Records for this task Block Start

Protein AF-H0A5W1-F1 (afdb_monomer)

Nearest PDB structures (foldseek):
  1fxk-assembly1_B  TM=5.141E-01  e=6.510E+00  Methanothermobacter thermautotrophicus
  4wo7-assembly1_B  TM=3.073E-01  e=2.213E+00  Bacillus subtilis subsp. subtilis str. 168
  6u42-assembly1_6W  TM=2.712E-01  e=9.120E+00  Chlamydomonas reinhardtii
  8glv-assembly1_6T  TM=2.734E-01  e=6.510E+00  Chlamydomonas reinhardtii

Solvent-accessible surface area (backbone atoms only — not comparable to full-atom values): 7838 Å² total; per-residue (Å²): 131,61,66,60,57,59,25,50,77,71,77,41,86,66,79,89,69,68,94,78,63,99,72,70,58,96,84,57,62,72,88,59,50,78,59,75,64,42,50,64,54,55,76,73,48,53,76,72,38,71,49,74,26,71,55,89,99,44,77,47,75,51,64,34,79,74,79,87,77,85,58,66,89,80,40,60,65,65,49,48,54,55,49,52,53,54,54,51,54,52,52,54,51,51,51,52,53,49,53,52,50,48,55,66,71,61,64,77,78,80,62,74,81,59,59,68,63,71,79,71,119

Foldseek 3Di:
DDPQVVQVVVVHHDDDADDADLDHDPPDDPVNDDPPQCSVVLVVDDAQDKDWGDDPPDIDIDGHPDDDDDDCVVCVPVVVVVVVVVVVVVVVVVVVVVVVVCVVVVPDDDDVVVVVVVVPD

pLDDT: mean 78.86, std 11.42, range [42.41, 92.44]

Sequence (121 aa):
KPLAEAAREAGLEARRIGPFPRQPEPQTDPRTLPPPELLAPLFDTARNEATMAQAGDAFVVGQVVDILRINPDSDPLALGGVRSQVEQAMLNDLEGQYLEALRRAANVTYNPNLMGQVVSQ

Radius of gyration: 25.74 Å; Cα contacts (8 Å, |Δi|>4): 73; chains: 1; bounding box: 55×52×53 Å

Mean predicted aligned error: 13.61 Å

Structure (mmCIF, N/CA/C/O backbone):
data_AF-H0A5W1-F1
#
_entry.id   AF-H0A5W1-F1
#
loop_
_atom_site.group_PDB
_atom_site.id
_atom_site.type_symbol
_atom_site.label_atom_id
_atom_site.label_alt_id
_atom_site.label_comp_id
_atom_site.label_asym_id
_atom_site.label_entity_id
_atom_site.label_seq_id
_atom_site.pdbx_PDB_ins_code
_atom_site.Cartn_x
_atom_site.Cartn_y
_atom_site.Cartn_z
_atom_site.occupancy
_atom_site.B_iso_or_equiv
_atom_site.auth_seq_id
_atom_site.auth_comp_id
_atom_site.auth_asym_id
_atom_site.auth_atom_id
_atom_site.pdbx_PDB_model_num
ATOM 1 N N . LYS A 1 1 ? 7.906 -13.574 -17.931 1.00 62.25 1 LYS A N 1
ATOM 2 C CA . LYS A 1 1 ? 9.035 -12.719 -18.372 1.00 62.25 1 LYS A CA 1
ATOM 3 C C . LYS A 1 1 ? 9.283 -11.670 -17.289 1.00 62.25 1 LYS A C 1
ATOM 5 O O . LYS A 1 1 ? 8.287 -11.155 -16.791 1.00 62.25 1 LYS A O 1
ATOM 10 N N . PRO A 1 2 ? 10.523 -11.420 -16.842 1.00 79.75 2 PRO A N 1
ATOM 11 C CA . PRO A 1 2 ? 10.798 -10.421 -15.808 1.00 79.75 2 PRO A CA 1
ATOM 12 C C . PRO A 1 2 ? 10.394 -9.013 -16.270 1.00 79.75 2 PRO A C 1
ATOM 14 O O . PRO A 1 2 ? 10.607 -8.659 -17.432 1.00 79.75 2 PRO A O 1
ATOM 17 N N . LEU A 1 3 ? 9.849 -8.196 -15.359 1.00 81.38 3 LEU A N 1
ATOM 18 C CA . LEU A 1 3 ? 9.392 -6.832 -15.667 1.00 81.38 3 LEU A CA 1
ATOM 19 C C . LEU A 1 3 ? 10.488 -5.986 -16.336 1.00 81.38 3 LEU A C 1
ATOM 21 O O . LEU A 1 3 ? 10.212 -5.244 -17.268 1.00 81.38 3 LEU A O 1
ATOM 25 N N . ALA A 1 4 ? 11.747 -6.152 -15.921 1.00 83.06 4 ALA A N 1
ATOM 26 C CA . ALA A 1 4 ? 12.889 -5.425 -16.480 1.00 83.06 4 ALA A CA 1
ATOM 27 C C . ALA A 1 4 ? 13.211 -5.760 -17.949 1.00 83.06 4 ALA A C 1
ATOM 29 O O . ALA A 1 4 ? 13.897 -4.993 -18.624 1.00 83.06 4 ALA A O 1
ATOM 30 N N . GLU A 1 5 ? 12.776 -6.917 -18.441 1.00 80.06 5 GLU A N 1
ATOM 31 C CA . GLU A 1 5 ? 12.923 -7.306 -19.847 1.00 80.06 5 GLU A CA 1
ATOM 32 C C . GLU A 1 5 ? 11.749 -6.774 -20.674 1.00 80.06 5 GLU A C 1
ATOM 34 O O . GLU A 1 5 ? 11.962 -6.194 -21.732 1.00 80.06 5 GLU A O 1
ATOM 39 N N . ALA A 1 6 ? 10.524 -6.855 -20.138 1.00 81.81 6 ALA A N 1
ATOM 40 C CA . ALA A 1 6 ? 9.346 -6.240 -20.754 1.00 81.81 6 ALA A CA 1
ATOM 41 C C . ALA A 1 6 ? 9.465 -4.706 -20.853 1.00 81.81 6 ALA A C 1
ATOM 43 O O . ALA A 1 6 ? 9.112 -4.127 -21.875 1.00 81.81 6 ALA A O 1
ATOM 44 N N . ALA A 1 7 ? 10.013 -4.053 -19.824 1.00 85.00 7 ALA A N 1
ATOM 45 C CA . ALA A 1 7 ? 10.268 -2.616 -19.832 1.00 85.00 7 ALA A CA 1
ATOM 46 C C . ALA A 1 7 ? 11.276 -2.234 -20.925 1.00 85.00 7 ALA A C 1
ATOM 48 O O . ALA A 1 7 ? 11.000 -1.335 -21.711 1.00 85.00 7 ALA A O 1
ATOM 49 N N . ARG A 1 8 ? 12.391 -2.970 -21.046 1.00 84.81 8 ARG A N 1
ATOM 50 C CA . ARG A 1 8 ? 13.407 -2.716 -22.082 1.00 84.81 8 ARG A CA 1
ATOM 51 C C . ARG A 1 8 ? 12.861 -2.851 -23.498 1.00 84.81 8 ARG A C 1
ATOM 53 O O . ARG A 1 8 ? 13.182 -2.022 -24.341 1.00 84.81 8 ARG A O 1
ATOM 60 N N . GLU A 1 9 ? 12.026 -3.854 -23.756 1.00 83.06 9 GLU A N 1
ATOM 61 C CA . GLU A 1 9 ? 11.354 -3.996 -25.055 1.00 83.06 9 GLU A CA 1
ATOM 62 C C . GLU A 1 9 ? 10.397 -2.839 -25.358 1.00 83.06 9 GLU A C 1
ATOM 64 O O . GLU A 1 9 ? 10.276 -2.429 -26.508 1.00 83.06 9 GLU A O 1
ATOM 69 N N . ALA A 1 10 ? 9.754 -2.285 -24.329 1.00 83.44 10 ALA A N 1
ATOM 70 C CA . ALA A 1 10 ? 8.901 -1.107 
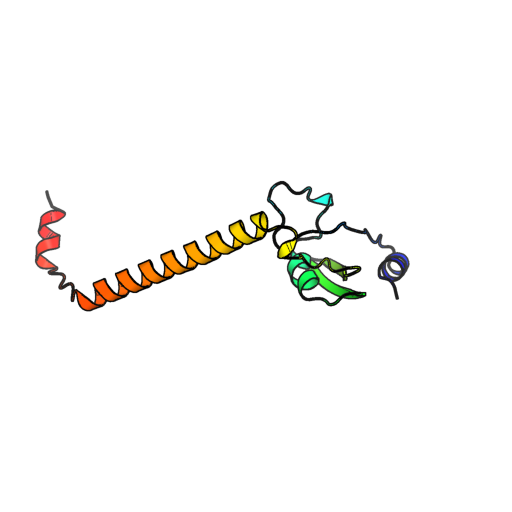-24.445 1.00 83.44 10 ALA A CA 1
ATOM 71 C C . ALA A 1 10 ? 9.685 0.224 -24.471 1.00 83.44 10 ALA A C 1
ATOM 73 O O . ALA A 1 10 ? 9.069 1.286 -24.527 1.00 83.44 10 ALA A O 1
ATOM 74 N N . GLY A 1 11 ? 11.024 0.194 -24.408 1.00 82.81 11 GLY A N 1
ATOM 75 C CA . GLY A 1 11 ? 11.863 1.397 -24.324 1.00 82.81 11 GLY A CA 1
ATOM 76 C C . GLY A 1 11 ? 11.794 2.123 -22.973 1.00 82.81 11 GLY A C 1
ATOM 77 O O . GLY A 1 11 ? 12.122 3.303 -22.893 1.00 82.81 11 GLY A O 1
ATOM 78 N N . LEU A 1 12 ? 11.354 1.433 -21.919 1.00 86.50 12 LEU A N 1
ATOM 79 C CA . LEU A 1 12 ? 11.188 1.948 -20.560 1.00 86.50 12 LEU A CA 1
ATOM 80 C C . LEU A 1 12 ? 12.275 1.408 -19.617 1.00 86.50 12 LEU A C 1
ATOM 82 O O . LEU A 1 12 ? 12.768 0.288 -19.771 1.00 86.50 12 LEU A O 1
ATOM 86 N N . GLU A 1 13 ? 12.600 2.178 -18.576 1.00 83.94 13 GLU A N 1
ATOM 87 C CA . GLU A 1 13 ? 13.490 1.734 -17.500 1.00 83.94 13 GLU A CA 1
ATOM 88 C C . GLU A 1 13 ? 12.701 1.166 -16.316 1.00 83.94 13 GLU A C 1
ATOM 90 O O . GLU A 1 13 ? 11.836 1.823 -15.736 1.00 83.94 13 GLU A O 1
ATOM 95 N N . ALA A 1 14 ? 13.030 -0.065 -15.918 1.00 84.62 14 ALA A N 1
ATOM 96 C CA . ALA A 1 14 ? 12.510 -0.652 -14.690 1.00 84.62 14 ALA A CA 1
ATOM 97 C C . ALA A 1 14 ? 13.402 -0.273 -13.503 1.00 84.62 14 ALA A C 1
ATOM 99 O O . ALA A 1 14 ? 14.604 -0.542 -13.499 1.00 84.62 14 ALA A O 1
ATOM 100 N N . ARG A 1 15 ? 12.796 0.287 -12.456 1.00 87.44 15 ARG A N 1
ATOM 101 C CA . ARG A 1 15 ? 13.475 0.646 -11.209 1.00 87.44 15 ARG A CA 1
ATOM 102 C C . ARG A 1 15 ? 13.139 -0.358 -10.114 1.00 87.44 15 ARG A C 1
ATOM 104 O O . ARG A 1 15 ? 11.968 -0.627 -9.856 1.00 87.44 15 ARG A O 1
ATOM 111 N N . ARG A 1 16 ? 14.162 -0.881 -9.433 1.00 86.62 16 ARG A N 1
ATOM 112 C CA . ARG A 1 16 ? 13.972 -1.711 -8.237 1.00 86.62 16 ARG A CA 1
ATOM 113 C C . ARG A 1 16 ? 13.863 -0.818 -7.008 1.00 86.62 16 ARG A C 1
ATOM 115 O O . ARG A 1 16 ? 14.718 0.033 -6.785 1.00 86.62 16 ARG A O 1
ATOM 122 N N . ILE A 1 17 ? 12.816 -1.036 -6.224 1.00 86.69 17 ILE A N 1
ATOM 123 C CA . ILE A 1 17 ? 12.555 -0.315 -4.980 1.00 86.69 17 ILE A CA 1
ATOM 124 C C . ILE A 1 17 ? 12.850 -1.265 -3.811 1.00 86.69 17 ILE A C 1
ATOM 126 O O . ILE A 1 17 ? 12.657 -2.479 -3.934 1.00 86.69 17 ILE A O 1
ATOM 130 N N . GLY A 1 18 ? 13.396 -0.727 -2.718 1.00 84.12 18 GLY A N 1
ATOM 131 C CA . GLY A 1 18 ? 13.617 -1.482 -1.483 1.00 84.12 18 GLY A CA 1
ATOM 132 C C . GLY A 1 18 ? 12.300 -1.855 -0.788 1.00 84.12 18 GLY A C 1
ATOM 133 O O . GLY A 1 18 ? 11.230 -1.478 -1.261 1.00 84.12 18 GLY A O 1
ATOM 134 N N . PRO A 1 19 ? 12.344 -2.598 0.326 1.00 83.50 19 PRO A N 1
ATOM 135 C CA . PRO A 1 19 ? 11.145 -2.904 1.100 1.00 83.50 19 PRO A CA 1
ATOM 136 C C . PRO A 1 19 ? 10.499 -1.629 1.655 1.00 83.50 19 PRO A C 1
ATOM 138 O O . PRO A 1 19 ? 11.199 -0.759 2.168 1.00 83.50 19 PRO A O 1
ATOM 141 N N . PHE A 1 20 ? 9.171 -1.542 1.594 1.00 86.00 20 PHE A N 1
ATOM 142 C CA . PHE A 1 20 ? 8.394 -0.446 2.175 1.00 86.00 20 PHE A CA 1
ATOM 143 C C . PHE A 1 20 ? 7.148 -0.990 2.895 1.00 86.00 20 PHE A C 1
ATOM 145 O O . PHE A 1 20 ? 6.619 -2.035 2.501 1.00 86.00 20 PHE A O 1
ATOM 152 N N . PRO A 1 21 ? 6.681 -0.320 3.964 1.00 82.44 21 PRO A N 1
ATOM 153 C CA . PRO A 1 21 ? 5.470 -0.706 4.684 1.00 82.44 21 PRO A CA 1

Records for this task Block End

**Prompt**
Retype only the lines above between the line with "ATOM 34 O O" and the line with "ATOM 41 C C", counting those two lines as well, and keep every character as it is.

**Exercise answer**
ATOM 34 O O . GLU A 1 5 ? 11.962 -6.194 -21.732 1.00 80.06 5 GLU A O 1
ATOM 39 N N . ALA A 1 6 ? 10.524 -6.855 -20.138 1.00 81.81 6 ALA A N 1
ATOM 40 C CA . ALA A 1 6 ? 9.346 -6.240 -20.754 1.00 81.81 6 ALA A CA 1
ATOM 41 C C . ALA A 1 6 ? 9.465 -4.706 -20.853 1.00 81.81 6 ALA A C 1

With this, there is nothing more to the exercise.